Data records:
# # # # # # #
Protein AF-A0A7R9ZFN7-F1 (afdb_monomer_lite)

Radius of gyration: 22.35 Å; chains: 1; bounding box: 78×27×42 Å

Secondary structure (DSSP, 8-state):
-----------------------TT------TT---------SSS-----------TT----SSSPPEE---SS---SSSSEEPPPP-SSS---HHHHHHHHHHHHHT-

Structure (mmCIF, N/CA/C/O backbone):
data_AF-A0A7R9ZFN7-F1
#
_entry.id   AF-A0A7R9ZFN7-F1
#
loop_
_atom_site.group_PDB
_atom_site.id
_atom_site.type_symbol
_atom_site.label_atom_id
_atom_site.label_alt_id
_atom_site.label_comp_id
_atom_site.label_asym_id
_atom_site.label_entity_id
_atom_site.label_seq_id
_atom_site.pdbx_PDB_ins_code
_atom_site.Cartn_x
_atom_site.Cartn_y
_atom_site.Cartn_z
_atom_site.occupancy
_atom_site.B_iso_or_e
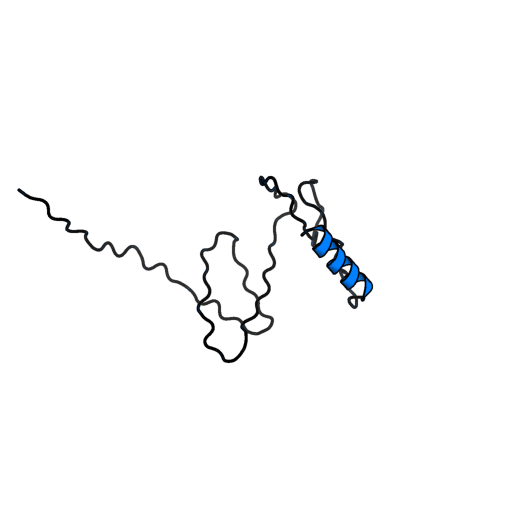quiv
_atom_site.auth_seq_id
_atom_site.auth_comp_id
_atom_site.auth_asym_id
_atom_site.auth_atom_id
_atom_site.pdbx_PDB_model_num
ATOM 1 N N . ASP A 1 1 ? -58.177 12.372 -12.118 1.00 38.00 1 ASP A N 1
ATOM 2 C CA . ASP A 1 1 ? -56.880 12.547 -12.781 1.00 38.00 1 ASP A CA 1
ATOM 3 C C . ASP A 1 1 ? -55.832 12.673 -11.681 1.00 38.00 1 ASP A C 1
ATOM 5 O O . ASP A 1 1 ? -55.615 13.754 -11.157 1.00 38.00 1 ASP A O 1
ATOM 9 N N . GLU A 1 2 ? -55.592 11.587 -10.944 1.00 44.47 2 GLU A N 1
ATOM 10 C CA . GLU A 1 2 ? -54.678 10.474 -11.278 1.00 44.47 2 GLU A CA 1
ATOM 11 C C . GLU A 1 2 ? -53.219 10.940 -11.314 1.00 44.47 2 GLU A C 1
ATOM 13 O O . GLU A 1 2 ? -52.790 11.646 -12.219 1.00 44.47 2 GLU A O 1
ATOM 18 N N . GLY A 1 3 ? -52.458 10.536 -10.296 1.00 35.16 3 GLY A N 1
ATOM 19 C CA . GLY A 1 3 ? -51.027 10.814 -10.218 1.00 35.16 3 GLY A CA 1
ATOM 20 C C . GLY A 1 3 ? -50.418 10.497 -8.858 1.00 35.16 3 GLY A C 1
ATOM 21 O O . GLY A 1 3 ? -49.688 11.313 -8.304 1.00 35.16 3 GLY A O 1
ATOM 22 N N . GLY A 1 4 ? -50.747 9.336 -8.287 1.00 36.03 4 GLY A N 1
ATOM 23 C CA . GLY A 1 4 ? -50.092 8.840 -7.082 1.00 36.03 4 GLY A CA 1
ATOM 24 C C . GLY A 1 4 ? -48.624 8.512 -7.355 1.00 36.03 4 GLY A C 1
ATOM 25 O O . GLY A 1 4 ? -48.315 7.708 -8.228 1.00 36.03 4 GLY A O 1
ATOM 26 N N . PHE A 1 5 ? -47.716 9.083 -6.565 1.00 38.34 5 PHE A N 1
ATOM 27 C CA . PHE A 1 5 ? -46.373 8.534 -6.409 1.00 38.34 5 PHE A CA 1
ATOM 28 C C . PHE A 1 5 ? -46.372 7.621 -5.182 1.00 38.34 5 PHE A C 1
ATOM 30 O O . PHE A 1 5 ? -45.908 7.982 -4.102 1.00 38.34 5 PHE A O 1
ATOM 37 N N . SER A 1 6 ? -46.931 6.419 -5.339 1.00 46.22 6 SER A N 1
ATOM 38 C CA . SER A 1 6 ? -46.639 5.310 -4.434 1.00 46.22 6 SER A CA 1
ATOM 39 C C . SER A 1 6 ? -45.256 4.769 -4.794 1.00 46.22 6 SER A C 1
ATOM 41 O O . SER A 1 6 ? -45.119 3.762 -5.489 1.00 46.22 6 SER A O 1
ATOM 43 N N . GLY A 1 7 ? -44.213 5.465 -4.348 1.00 39.53 7 GLY A N 1
ATOM 44 C CA . GLY A 1 7 ? -42.878 4.891 -4.290 1.00 39.53 7 GLY A CA 1
ATOM 45 C C . GLY A 1 7 ? -42.889 3.785 -3.244 1.00 39.53 7 GLY A C 1
ATOM 46 O O . GLY A 1 7 ? -42.639 4.039 -2.069 1.00 39.53 7 GLY A O 1
ATOM 47 N N . SER A 1 8 ? -43.247 2.568 -3.659 1.00 45.00 8 SER A N 1
ATOM 48 C CA . SER A 1 8 ? -43.111 1.375 -2.837 1.00 45.00 8 SER A CA 1
ATOM 49 C C . SER A 1 8 ? -41.676 1.305 -2.334 1.00 45.00 8 SER A C 1
ATOM 51 O O . SER A 1 8 ? -40.734 1.335 -3.131 1.00 45.00 8 SER A O 1
ATOM 53 N N . SER A 1 9 ? -41.519 1.200 -1.021 1.00 52.47 9 SER A N 1
ATOM 54 C CA . SER A 1 9 ? -40.273 0.844 -0.366 1.00 52.47 9 SER A CA 1
ATOM 55 C C . SER A 1 9 ? -39.840 -0.545 -0.837 1.00 52.47 9 SER A C 1
ATOM 57 O O . SER A 1 9 ? -40.111 -1.553 -0.185 1.00 52.47 9 SER A O 1
ATOM 59 N N . ALA A 1 10 ? -39.148 -0.619 -1.967 1.00 46.44 10 ALA A N 1
ATOM 60 C CA . ALA A 1 10 ? -38.228 -1.712 -2.189 1.00 46.44 10 ALA A CA 1
ATOM 61 C C . ALA A 1 10 ? -37.018 -1.402 -1.307 1.00 46.44 10 ALA A C 1
ATOM 63 O O . ALA A 1 10 ? -36.092 -0.703 -1.717 1.00 46.44 10 ALA A O 1
ATOM 64 N N . ALA A 1 11 ? -37.075 -1.857 -0.054 1.00 53.12 11 ALA A N 1
ATOM 65 C CA . ALA A 1 11 ? -35.891 -2.026 0.770 1.00 53.12 11 ALA A CA 1
ATOM 66 C C . ALA A 1 11 ? -34.998 -3.041 0.044 1.00 53.12 11 ALA A C 1
ATOM 68 O O . ALA A 1 11 ? -35.089 -4.246 0.268 1.00 53.12 11 ALA A O 1
ATOM 69 N N . GLY A 1 12 ? -34.219 -2.547 -0.921 1.00 48.75 12 GLY A N 1
ATOM 70 C CA . GLY A 1 12 ? -33.177 -
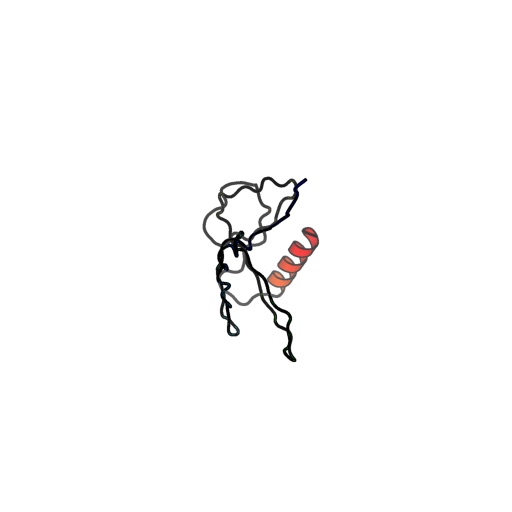3.312 -1.582 1.00 48.75 12 GLY A CA 1
ATOM 
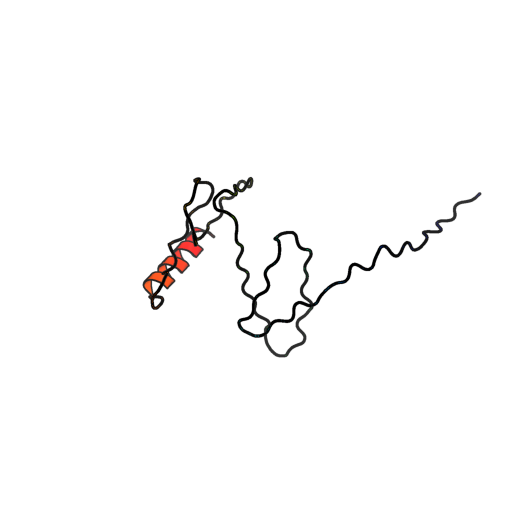71 C C . GLY A 1 12 ? -32.245 -3.839 -0.504 1.00 48.75 12 GLY A C 1
ATOM 72 O O . GLY A 1 12 ? -31.893 -3.091 0.407 1.00 48.75 12 GLY A O 1
ATOM 73 N N . GLU A 1 13 ? -31.949 -5.134 -0.588 1.00 53.72 13 GLU A N 1
ATOM 74 C CA . GLU A 1 13 ? -31.145 -5.924 0.344 1.00 53.72 13 GLU A CA 1
ATOM 75 C C . GLU A 1 13 ? -30.206 -5.068 1.201 1.00 53.72 13 GLU A C 1
ATOM 77 O O . GLU A 1 13 ? -29.314 -4.386 0.687 1.00 53.72 13 GLU A O 1
ATOM 82 N N . CYS A 1 14 ? -30.402 -5.106 2.522 1.00 50.16 14 CYS A N 1
ATOM 83 C CA . CYS A 1 14 ? -29.468 -4.508 3.463 1.00 50.16 14 CYS A CA 1
ATOM 84 C C . CYS A 1 14 ? -28.124 -5.224 3.287 1.00 50.16 14 CYS A C 1
ATOM 86 O O . CYS A 1 14 ? -27.912 -6.307 3.832 1.00 50.16 14 CYS A O 1
ATOM 88 N N . LYS A 1 15 ? -27.239 -4.664 2.452 1.00 64.12 15 LYS A N 1
ATOM 89 C CA . LYS A 1 15 ? -25.882 -5.173 2.259 1.00 64.12 15 LYS A CA 1
ATOM 90 C C . LYS A 1 15 ? -25.218 -5.192 3.625 1.00 64.12 15 LYS A C 1
ATOM 92 O O . LYS A 1 15 ? -24.901 -4.138 4.174 1.00 64.12 15 LYS A O 1
ATOM 97 N N . ALA A 1 16 ? -25.049 -6.394 4.167 1.00 80.31 16 ALA A N 1
ATOM 98 C CA . ALA A 1 16 ? -24.424 -6.599 5.457 1.00 80.31 16 ALA A CA 1
ATOM 99 C C . ALA A 1 16 ? -23.037 -5.950 5.439 1.00 80.31 16 ALA A C 1
ATOM 101 O O . ALA A 1 16 ? -22.172 -6.295 4.633 1.00 80.31 16 ALA A O 1
ATOM 102 N N . THR A 1 17 ? -22.848 -4.964 6.307 1.00 86.81 17 THR A N 1
ATOM 103 C CA . THR A 1 17 ? -21.537 -4.385 6.570 1.00 86.81 17 THR A CA 1
ATOM 104 C C . THR A 1 17 ? -20.880 -5.176 7.684 1.00 86.81 17 THR A C 1
ATOM 106 O O . THR A 1 17 ? -21.516 -5.431 8.705 1.00 86.81 17 THR A O 1
ATOM 109 N N . PHE A 1 18 ? -19.604 -5.503 7.520 1.00 90.12 18 PHE A N 1
ATOM 110 C CA . PHE A 1 18 ? -18.813 -6.173 8.546 1.00 90.12 18 PHE A CA 1
ATOM 111 C C . PHE A 1 18 ? -17.810 -5.192 9.144 1.00 90.12 18 PHE A C 1
ATOM 113 O O . PHE A 1 18 ? -17.217 -4.384 8.425 1.00 90.12 18 PHE A O 1
ATOM 120 N N . VAL A 1 19 ? -17.630 -5.257 10.463 1.00 92.94 19 VAL A N 1
ATOM 121 C CA . VAL A 1 19 ? -16.584 -4.502 11.154 1.00 92.94 19 VAL A CA 1
ATOM 122 C C . VAL A 1 19 ? -15.318 -5.349 11.155 1.00 92.94 19 VAL A C 1
ATOM 124 O O . VAL A 1 19 ? -15.314 -6.465 11.664 1.00 92.94 19 VAL A O 1
ATOM 127 N N . ALA A 1 20 ? -14.249 -4.815 10.570 1.00 93.38 20 ALA A N 1
ATOM 128 C CA . ALA A 1 20 ? -12.921 -5.408 10.641 1.00 93.38 20 ALA A CA 1
ATOM 129 C C . ALA A 1 20 ? -12.183 -4.844 11.865 1.00 93.38 20 ALA A C 1
ATOM 131 O O . ALA A 1 20 ? -11.436 -3.872 11.752 1.00 93.38 20 ALA A O 1
ATOM 132 N N . GLU A 1 21 ? -12.451 -5.404 13.044 1.00 94.19 21 GLU A N 1
ATOM 133 C CA . GLU A 1 21 ? -11.715 -5.057 14.264 1.00 94.19 21 GLU A CA 1
ATOM 134 C C . GLU A 1 21 ? -10.319 -5.681 14.228 1.00 94.19 21 GLU A C 1
ATOM 136 O O . GLU A 1 21 ? -10.175 -6.859 13.912 1.00 94.19 21 GLU A O 1
ATOM 141 N N . LEU A 1 22 ? -9.296 -4.878 14.532 1.00 95.62 22 LEU A N 1
ATOM 142 C CA . LEU A 1 22 ? -7.894 -5.290 14.498 1.00 95.62 22 LEU A CA 1
ATOM 143 C C . LEU A 1 22 ? -7.180 -4.826 15.766 1.00 95.62 22 LEU A C 1
ATOM 145 O O . LEU A 1 22 ? -7.343 -3.686 16.214 1.00 95.62 22 LEU A O 1
ATOM 149 N N . ARG A 1 23 ? -6.350 -5.702 16.324 1.00 95.81 23 ARG A N 1
ATOM 150 C CA . ARG A 1 23 ? -5.378 -5.382 17.374 1.00 95.81 23 ARG A CA 1
ATOM 151 C C . ARG A 1 23 ? -4.140 -4.726 16.756 1.00 95.81 23 ARG A C 1
ATOM 153 O O . ARG A 1 23 ? -3.889 -4.817 15.557 1.00 95.81 23 ARG A O 1
ATOM 160 N N . GLY A 1 24 ? -3.325 -4.082 17.592 1.00 95.00 24 GLY A N 1
ATOM 161 C CA . GLY A 1 24 ? -2.034 -3.548 17.152 1.00 95.00 24 GLY A CA 1
ATOM 162 C C . GLY A 1 24 ? -1.154 -4.649 16.549 1.00 95.00 24 GLY A C 1
ATOM 163 O O . GLY A 1 24 ? -0.908 -5.658 17.205 1.00 95.00 24 GLY A O 1
ATOM 164 N N . GLY A 1 25 ? -0.701 -4.443 15.310 1.00 95.31 25 GLY A N 1
ATOM 165 C CA . GLY A 1 25 ? 0.103 -5.405 14.547 1.00 95.31 25 GLY A CA 1
ATOM 166 C C . GLY A 1 25 ? -0.700 -6.336 13.631 1.00 95.31 25 GLY A C 1
ATOM 167 O O . GLY A 1 25 ? -0.105 -7.000 12.787 1.00 95.31 25 GLY A O 1
ATOM 168 N N . GLU A 1 26 ? -2.029 -6.372 13.745 1.00 97.69 26 GLU A N 1
ATOM 169 C CA . GLU A 1 26 ? -2.875 -7.116 12.810 1.00 97.69 26 GLU A CA 1
ATOM 170 C C . GLU A 1 26 ? -3.140 -6.308 11.535 1.00 97.69 26 GLU A C 1
ATOM 172 O O . GLU A 1 26 ? -3.069 -5.077 11.512 1.00 97.69 26 GLU A O 1
ATOM 177 N N . ALA A 1 27 ? -3.469 -7.018 10.459 1.00 97.12 27 ALA A N 1
ATOM 178 C CA . ALA A 1 27 ? -3.756 -6.425 9.165 1.00 97.12 27 ALA A CA 1
ATOM 179 C C . ALA A 1 27 ? -5.021 -7.029 8.554 1.00 97.12 27 ALA A C 1
ATOM 181 O O . ALA A 1 27 ? -5.378 -8.177 8.812 1.00 97.12 27 ALA A O 1
ATOM 182 N N . SER A 1 28 ? -5.663 -6.252 7.685 1.00 95.50 28 SER A N 1
ATOM 183 C CA . SER A 1 28 ? -6.694 -6.746 6.776 1.00 95.50 28 SER A CA 1
ATOM 184 C C . SER A 1 28 ? -6.189 -6.651 5.340 1.00 95.50 28 SER A C 1
ATOM 186 O O . SER A 1 28 ? -5.500 -5.695 4.981 1.00 95.50 28 SER A O 1
ATOM 188 N N . LEU A 1 29 ? -6.547 -7.631 4.512 1.00 96.25 29 LEU A N 1
ATOM 189 C CA . LEU A 1 29 ? -6.307 -7.602 3.074 1.00 96.25 29 LEU A CA 1
ATOM 190 C C . LEU A 1 29 ? -7.651 -7.497 2.363 1.00 96.25 29 LEU A C 1
ATOM 192 O O . LEU A 1 29 ? -8.554 -8.295 2.608 1.00 96.25 29 LEU A O 1
ATOM 196 N N . HIS A 1 30 ? -7.783 -6.518 1.476 1.00 95.62 30 HIS A N 1
ATOM 197 C CA . HIS A 1 30 ? -8.992 -6.332 0.690 1.00 95.62 30 HIS A CA 1
ATOM 198 C C . HIS A 1 30 ? -8.666 -5.913 -0.740 1.00 95.62 30 HIS A C 1
ATOM 200 O O . HIS A 1 30 ? -7.621 -5.328 -1.022 1.00 95.62 30 HIS A O 1
ATOM 206 N N . HIS A 1 31 ? -9.582 -6.225 -1.655 1.00 95.75 31 HIS A N 1
ATOM 207 C CA . HIS A 1 31 ? -9.480 -5.794 -3.042 1.00 95.75 31 HIS A CA 1
ATOM 208 C C . HIS A 1 31 ? -9.612 -4.266 -3.143 1.00 95.75 31 HIS A C 1
ATOM 210 O O . HIS A 1 31 ? -10.424 -3.676 -2.434 1.00 95.75 31 HIS A O 1
ATOM 216 N N . PHE A 1 32 ? -8.883 -3.635 -4.068 1.00 91.38 32 PHE A N 1
ATOM 217 C CA . PHE A 1 32 ? -8.835 -2.172 -4.227 1.00 91.38 32 PHE A CA 1
ATOM 218 C C . PHE A 1 32 ? -10.225 -1.521 -4.394 1.00 91.38 32 PHE A C 1
ATOM 220 O O . PHE A 1 32 ? -10.466 -0.425 -3.902 1.00 91.38 32 PHE A O 1
ATOM 227 N N . HIS A 1 33 ? -11.163 -2.223 -5.039 1.00 93.00 33 HIS A N 1
ATOM 228 C CA . HIS A 1 33 ? -12.548 -1.766 -5.241 1.00 93.00 33 HIS A CA 1
ATOM 229 C C . HIS A 1 33 ? -13.550 -2.224 -4.168 1.00 93.00 33 HIS A C 1
ATOM 231 O O . HIS A 1 33 ? -14.754 -2.034 -4.346 1.00 93.00 33 HIS A O 1
ATOM 237 N N . LEU A 1 34 ? -13.112 -2.875 -3.084 1.00 94.12 34 LEU A N 1
ATOM 238 C CA . LEU A 1 34 ? -14.032 -3.241 -2.008 1.00 94.12 34 LEU A CA 1
ATOM 239 C C . LEU A 1 34 ? -14.604 -1.959 -1.399 1.00 94.12 34 LEU A C 1
ATOM 241 O O . LEU A 1 34 ? -13.844 -1.100 -0.965 1.00 94.12 34 LEU A O 1
ATOM 245 N N . LEU A 1 35 ? -15.930 -1.834 -1.338 1.00 93.81 35 LEU A N 1
ATOM 246 C CA . LEU A 1 35 ? -16.559 -0.720 -0.634 1.00 93.81 35 LEU A CA 1
ATOM 247 C C . LEU A 1 35 ? -16.198 -0.800 0.851 1.00 93.81 35 LEU A C 1
ATOM 249 O O . LEU A 1 35 ? -16.530 -1.772 1.527 1.00 93.81 35 LEU A O 1
ATOM 253 N N . HIS A 1 36 ? -15.527 0.230 1.350 1.00 94.19 36 HIS A N 1
ATOM 254 C CA . HIS A 1 36 ? -15.093 0.320 2.735 1.00 94.19 36 HIS A CA 1
ATOM 255 C C . HIS A 1 36 ? -15.329 1.730 3.272 1.00 94.19 36 HIS A C 1
ATOM 257 O O . HIS A 1 36 ? -15.344 2.712 2.532 1.00 94.19 36 HIS A O 1
ATOM 263 N N . LYS A 1 37 ? -15.531 1.825 4.585 1.00 93.25 37 LYS A N 1
ATOM 264 C CA . LYS A 1 37 ? -15.619 3.093 5.307 1.00 93.25 37 LYS A CA 1
ATOM 265 C C . LYS A 1 37 ? -15.003 2.930 6.683 1.00 93.25 37 LYS A C 1
ATOM 267 O O . LYS A 1 37 ? -14.990 1.830 7.230 1.00 93.25 37 LYS A O 1
ATOM 272 N N . SER A 1 38 ? -14.568 4.038 7.266 1.00 92.06 38 SER A N 1
ATOM 273 C CA . SER A 1 38 ? -14.216 4.080 8.680 1.00 92.06 38 SER A CA 1
ATOM 274 C C . SER A 1 38 ? -15.204 4.972 9.423 1.00 92.06 38 SER A C 1
ATOM 276 O O . SER A 1 38 ? -15.593 6.021 8.912 1.00 92.06 38 SER A O 1
ATOM 278 N N . GLY A 1 39 ? -15.646 4.528 10.599 1.00 91.19 39 GLY A N 1
ATOM 279 C CA . GLY A 1 39 ? -16.448 5.358 11.494 1.00 91.19 39 GLY A CA 1
ATOM 280 C C . GLY A 1 39 ? -15.596 6.406 12.225 1.00 91.19 39 GLY A C 1
ATOM 281 O O . GLY A 1 39 ? -14.363 6.263 12.259 1.00 91.19 39 GLY A O 1
ATOM 282 N N . PRO A 1 40 ? -16.242 7.427 12.821 1.00 94.44 40 PRO A N 1
ATOM 283 C CA . PRO A 1 40 ? -15.580 8.411 13.677 1.00 94.44 40 PRO A CA 1
ATOM 284 C C . PRO A 1 40 ? -14.812 7.735 14.820 1.00 94.44 40 PRO A C 1
ATOM 286 O O . PRO A 1 40 ? -15.204 6.679 15.317 1.00 94.44 40 PRO A O 1
ATOM 289 N N . ASN A 1 41 ? -13.702 8.348 15.235 1.00 95.38 41 ASN A N 1
ATOM 290 C CA . ASN A 1 41 ? -12.953 7.897 16.402 1.00 95.38 41 ASN A CA 1
ATOM 291 C C . ASN A 1 41 ? -13.534 8.545 17.666 1.00 95.38 41 ASN A C 1
ATOM 293 O O . ASN A 1 41 ? -13.411 9.753 17.840 1.00 95.38 41 ASN A O 1
ATOM 297 N N . HIS A 1 42 ? -14.150 7.741 18.532 1.00 95.69 42 HIS A N 1
ATOM 298 C CA . HIS A 1 42 ? -14.680 8.180 19.828 1.00 95.69 42 HIS A CA 1
ATOM 299 C C . HIS A 1 42 ? -13.734 7.884 21.004 1.00 95.69 42 HIS A C 1
ATOM 301 O O . HIS A 1 42 ? -14.081 8.162 22.148 1.00 95.69 42 HIS A O 1
ATOM 307 N N . GLY A 1 43 ? -12.566 7.287 20.745 1.00 93.19 43 GLY A N 1
ATOM 308 C CA . GLY A 1 43 ? -11.579 6.985 21.777 1.00 93.19 43 GLY A CA 1
ATOM 309 C C . GLY A 1 43 ? -10.718 8.192 22.148 1.00 93.19 43 GLY A C 1
ATOM 310 O O . GLY A 1 43 ? -10.529 9.113 21.359 1.00 93.19 43 GLY A O 1
ATOM 311 N N . GLU A 1 44 ? -10.116 8.140 23.335 1.00 97.06 44 GLU A N 1
ATOM 312 C CA . GLU A 1 44 ? -9.205 9.180 23.845 1.00 97.06 44 GLU A CA 1
ATOM 313 C C . GLU A 1 44 ? -7.847 9.219 23.119 1.00 97.06 44 GLU A C 1
ATOM 315 O O . GLU A 1 44 ? -7.056 10.140 23.314 1.00 97.06 44 GLU A O 1
ATOM 320 N N . LYS A 1 45 ? -7.548 8.209 22.290 1.00 96.38 45 LYS A N 1
ATOM 321 C CA . LYS A 1 45 ? -6.271 8.056 21.581 1.00 96.38 45 LYS A CA 1
ATOM 322 C C . LYS A 1 45 ? -6.473 8.015 20.061 1.00 96.38 45 LYS A C 1
ATOM 324 O O . LYS A 1 45 ? -7.509 7.528 19.599 1.00 96.38 45 LYS A O 1
ATOM 329 N N . PRO A 1 46 ? -5.488 8.464 19.258 1.00 94.88 46 PRO A N 1
ATOM 330 C CA . PRO A 1 46 ? -5.544 8.341 17.804 1.00 94.88 46 PRO A CA 1
ATOM 331 C C . PRO A 1 46 ? -5.632 6.882 17.337 1.00 94.88 46 PRO A C 1
ATOM 333 O O . PRO A 1 46 ? -4.908 6.018 17.831 1.00 94.88 46 PRO A O 1
ATOM 336 N N . ARG A 1 47 ? -6.471 6.622 16.327 1.00 94.88 47 ARG A N 1
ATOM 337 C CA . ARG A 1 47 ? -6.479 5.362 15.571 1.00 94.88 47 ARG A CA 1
# # # # # # #
■ Work to complete:
Using the entries above, give again exactly the lines from the line holding "ATOM 253 N N" through the line holding "ATOM 263 N N". Include both end lines and nothing else.

■ Your response:
ATOM 253 N N . HIS A 1 36 ? -15.527 0.230 1.350 1.00 94.19 36 HIS A N 1
ATOM 254 C CA . HIS A 1 36 ? -15.093 0.320 2.735 1.00 94.19 36 HIS A CA 1
ATOM 255 C C . HIS A 1 36 ? -15.329 1.730 3.272 1.00 94.19 36 HIS A C 1
ATOM 257 O O . HIS A 1 36 ? -15.344 2.712 2.532 1.00 94.19 36 HIS A O 1
ATOM 263 N N . LYS A 1 37 ? -15.531 1.825 4.585 1.00 93.25 37 LYS A N 1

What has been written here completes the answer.